Ningún directivo del conjunto merengue acompañó al portero en la sala de prensa del estadio Santiago Bernabéu

Por: Fanny Tayver Marín 12 julio, 2015
Iker Casillas no pudo contener el llanto al enviarle su mensaje de despedida a la afición madridista.
Iker Casillas no pudo contener el llanto al enviarle su mensaje de despedida a la afición madridista.

A Iker Casillas se le hizo un nudo en la garganta al despedirse del Real Madrid.

No lo acompañó nadie de la institución merengue y al verse ahí solo, en la sala de prensa del estadio Santiago Bernabéu frente a una multitud de periodistas, trató de hacer ameno uno de los momentos más duros para el nuevo arquero del Oporto de Portugal.

Casillas cierra un ciclo de 25 años en el Real Madrid y eso no es nada fácil.

Su discurso fue breve, quería decir mucho, pero no podía.

El excapitán merengue trató de ser valiente, tanto que antes de iniciar dijo: "Serán 30 segundos, pero tardaré una hora".

Y la broma por poco se convierte en realidad porque cuando se llenó de valor para iniciar su adiós, tan solo logró pronunciar: "En primer lugar gracias"...

Ahí se le entrecortó la voz, tuvo que tomar agua, parar durante algunos minutos y decidirse a reanudar un discurso corto, emotivo, sincero y que llegó al corazón de la afición merengue.

"Gracias por estar aquí y acompañarme en este momento tan especial. He venido a este estadio para despedirme de todos vosotros y en especial de los madridistas. Desde ayer dejé de pertenecer al Real Madrid y pasaré a formar parte del Oporto", manifestó Casillas en su comparecencia.

Añadió que la decisión de irse al Oporto se debe a dos motivos.

"Primero, la ilusión que me han transmitido el presidente, el director deportivo y el entrenador Julen Lopetegi, al que conozco desde hace muchos años. Segundo, por las muestras de cariño que he ido recibiendo desde que la gente podía saber que mi destino era Portugal".

"Haré todo lo posible para no defraudarles e intentar conseguir los máximos títulos posibles. Muchas gracias por confiar en mí".

Lo más duro. Tras hablar de su futuro en el Oporto, llegó el momento de hacer referencia a la afición que lo apoyó durante estos 25 años.

"Después de 25 años defendiendo el escudo del club más grande del mundo, llega el día más difícil, decir adiós a una institución que me lo ha dado todo. Parece que fue ayer cuando con 9 años vestí por primera vez la camiseta del Real Madrid y vi cumplido mi sueño", relató Casillas.
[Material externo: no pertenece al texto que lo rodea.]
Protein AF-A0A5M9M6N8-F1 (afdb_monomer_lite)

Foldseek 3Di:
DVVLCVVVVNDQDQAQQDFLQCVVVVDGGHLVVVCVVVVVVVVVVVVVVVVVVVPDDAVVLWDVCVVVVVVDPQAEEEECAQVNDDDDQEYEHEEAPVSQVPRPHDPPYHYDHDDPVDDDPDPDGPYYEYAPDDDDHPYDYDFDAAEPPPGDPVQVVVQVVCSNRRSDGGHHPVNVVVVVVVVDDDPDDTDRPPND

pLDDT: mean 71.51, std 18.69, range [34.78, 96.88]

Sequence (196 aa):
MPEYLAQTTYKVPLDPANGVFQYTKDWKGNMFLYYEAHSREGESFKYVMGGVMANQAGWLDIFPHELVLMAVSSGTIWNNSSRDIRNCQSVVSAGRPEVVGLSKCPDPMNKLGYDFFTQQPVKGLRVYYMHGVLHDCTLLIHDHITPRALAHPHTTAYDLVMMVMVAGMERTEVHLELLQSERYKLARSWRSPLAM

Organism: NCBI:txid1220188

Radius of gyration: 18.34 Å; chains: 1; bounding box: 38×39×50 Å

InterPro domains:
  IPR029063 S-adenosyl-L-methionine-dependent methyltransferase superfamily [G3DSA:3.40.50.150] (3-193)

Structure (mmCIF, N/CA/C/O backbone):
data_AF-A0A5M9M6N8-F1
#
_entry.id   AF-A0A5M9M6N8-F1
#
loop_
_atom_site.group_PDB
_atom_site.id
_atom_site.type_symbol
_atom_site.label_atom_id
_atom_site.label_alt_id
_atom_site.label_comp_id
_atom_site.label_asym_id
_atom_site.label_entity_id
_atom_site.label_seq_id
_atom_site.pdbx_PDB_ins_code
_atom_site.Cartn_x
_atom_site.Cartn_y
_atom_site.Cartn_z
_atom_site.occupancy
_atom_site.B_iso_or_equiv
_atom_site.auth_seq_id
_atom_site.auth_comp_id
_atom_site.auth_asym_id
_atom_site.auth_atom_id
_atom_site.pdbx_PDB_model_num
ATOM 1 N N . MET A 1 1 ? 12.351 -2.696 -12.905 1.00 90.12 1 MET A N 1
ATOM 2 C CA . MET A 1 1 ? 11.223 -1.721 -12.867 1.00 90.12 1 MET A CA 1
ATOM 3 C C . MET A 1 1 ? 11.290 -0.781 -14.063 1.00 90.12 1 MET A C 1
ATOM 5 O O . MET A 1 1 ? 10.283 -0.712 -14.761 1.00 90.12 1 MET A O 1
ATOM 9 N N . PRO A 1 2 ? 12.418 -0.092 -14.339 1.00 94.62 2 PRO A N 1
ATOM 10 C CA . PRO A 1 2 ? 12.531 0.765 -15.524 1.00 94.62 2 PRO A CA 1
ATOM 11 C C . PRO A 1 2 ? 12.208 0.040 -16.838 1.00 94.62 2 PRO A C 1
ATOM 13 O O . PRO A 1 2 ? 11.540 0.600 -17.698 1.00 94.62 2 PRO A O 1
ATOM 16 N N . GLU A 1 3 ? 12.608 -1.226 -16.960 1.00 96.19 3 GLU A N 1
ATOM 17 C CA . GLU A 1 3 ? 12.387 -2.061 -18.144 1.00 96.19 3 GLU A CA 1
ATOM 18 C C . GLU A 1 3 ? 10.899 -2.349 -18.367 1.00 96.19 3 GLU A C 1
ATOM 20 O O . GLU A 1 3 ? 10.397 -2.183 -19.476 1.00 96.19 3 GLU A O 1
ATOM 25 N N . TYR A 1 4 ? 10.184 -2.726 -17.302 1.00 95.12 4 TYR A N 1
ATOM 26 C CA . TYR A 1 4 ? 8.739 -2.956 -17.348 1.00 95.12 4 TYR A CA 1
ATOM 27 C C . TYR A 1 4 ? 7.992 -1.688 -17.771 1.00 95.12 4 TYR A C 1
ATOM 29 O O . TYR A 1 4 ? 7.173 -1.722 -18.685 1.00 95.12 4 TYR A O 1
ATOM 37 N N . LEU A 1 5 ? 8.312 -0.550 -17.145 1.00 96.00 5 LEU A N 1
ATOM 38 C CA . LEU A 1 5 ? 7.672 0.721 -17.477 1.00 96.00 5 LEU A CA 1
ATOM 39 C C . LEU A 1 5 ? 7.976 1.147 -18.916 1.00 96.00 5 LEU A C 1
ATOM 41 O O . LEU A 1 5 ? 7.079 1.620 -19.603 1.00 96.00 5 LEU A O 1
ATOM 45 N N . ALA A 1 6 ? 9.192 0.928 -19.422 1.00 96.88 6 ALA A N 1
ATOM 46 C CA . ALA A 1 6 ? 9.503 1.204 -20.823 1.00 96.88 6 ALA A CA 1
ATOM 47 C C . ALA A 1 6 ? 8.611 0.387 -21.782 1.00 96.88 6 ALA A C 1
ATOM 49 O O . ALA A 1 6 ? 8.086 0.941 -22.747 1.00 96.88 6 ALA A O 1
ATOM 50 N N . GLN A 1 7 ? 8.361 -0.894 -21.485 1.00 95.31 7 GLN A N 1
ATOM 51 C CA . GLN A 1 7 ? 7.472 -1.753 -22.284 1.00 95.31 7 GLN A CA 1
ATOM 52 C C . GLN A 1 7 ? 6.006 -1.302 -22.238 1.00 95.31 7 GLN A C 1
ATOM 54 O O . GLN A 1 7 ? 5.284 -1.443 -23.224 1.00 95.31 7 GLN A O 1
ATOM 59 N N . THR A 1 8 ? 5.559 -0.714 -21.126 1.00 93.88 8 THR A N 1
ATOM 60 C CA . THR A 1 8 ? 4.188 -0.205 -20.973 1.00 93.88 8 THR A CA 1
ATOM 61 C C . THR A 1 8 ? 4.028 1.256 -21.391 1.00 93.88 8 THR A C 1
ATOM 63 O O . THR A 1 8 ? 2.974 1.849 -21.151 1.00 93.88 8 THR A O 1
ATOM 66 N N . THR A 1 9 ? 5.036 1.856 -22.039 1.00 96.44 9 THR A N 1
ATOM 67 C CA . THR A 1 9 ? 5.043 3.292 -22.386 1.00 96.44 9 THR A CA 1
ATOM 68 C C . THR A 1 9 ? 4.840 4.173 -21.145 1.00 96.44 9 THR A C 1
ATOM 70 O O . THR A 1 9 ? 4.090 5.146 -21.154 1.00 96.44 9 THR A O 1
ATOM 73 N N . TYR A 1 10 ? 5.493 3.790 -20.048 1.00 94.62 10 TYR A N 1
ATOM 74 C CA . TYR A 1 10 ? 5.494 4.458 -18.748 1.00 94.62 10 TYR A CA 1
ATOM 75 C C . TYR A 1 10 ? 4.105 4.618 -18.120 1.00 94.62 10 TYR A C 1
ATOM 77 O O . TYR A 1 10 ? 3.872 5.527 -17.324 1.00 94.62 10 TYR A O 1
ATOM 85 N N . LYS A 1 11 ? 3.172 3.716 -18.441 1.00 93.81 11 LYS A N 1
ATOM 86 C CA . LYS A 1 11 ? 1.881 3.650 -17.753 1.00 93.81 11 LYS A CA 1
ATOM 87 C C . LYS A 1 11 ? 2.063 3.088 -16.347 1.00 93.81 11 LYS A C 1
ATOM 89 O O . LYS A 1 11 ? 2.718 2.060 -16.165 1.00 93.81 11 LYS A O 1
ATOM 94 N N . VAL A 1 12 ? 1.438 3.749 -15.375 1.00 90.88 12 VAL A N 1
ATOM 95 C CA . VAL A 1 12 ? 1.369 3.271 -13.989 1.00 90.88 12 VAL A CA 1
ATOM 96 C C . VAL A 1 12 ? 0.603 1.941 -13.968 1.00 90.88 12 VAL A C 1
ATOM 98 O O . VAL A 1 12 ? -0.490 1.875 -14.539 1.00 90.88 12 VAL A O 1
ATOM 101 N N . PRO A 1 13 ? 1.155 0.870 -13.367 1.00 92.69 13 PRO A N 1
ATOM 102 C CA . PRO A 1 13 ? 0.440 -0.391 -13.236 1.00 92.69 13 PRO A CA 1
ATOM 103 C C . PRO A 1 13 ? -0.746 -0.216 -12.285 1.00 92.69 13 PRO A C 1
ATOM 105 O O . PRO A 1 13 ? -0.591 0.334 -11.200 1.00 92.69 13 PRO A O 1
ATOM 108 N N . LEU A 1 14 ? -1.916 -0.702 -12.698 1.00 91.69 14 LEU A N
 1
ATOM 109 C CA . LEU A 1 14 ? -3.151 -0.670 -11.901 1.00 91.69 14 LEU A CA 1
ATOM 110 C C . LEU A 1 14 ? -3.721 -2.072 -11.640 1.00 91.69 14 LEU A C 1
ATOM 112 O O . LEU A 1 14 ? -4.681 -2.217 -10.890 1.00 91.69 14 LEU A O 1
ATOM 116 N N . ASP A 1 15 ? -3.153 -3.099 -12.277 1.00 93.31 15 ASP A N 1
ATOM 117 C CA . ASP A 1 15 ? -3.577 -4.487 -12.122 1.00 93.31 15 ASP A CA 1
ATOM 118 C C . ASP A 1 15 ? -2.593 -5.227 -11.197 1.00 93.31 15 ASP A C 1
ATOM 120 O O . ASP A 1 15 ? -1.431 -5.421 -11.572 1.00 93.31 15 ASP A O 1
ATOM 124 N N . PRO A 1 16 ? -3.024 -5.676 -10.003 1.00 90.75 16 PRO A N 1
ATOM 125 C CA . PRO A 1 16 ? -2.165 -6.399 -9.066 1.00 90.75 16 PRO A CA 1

"Durante este tiempo hemos sufrido, llorado, reído y disfrutado con todos y me he sentido querido por todos. Me ha formado como persona y deportista y me ha ayudado a crecer con los valores de respeto, compañerismo y sobre todo, humildad. He intentado reflejarlos siempre a donde he ido representando al Real Madrid".

Iker Casillas hizo alusión a todos sus compañeros, "con los que he formado una familia y hemos compartido lágrimas de alegría y tristeza"; así como también a los diferentes entrenadores que lo dirigieron.

"En especial de Mezquita que me rescató para formar parte del Benjamin hasta (Carlo) Ancelotti porque de todos, de todos, he aprendido muchas cosas. De sus cuerpos técnicos y de todos, todos, he aprendido muchísimo por su capacidad y experiencia".

El portero dijo que toda su familia lo acompaña en lo que será esta nueva aventura lejos del Real Madrid y para no extenderse más en su emotivo discurso de despedida, vino la etapa final de agradecimientos.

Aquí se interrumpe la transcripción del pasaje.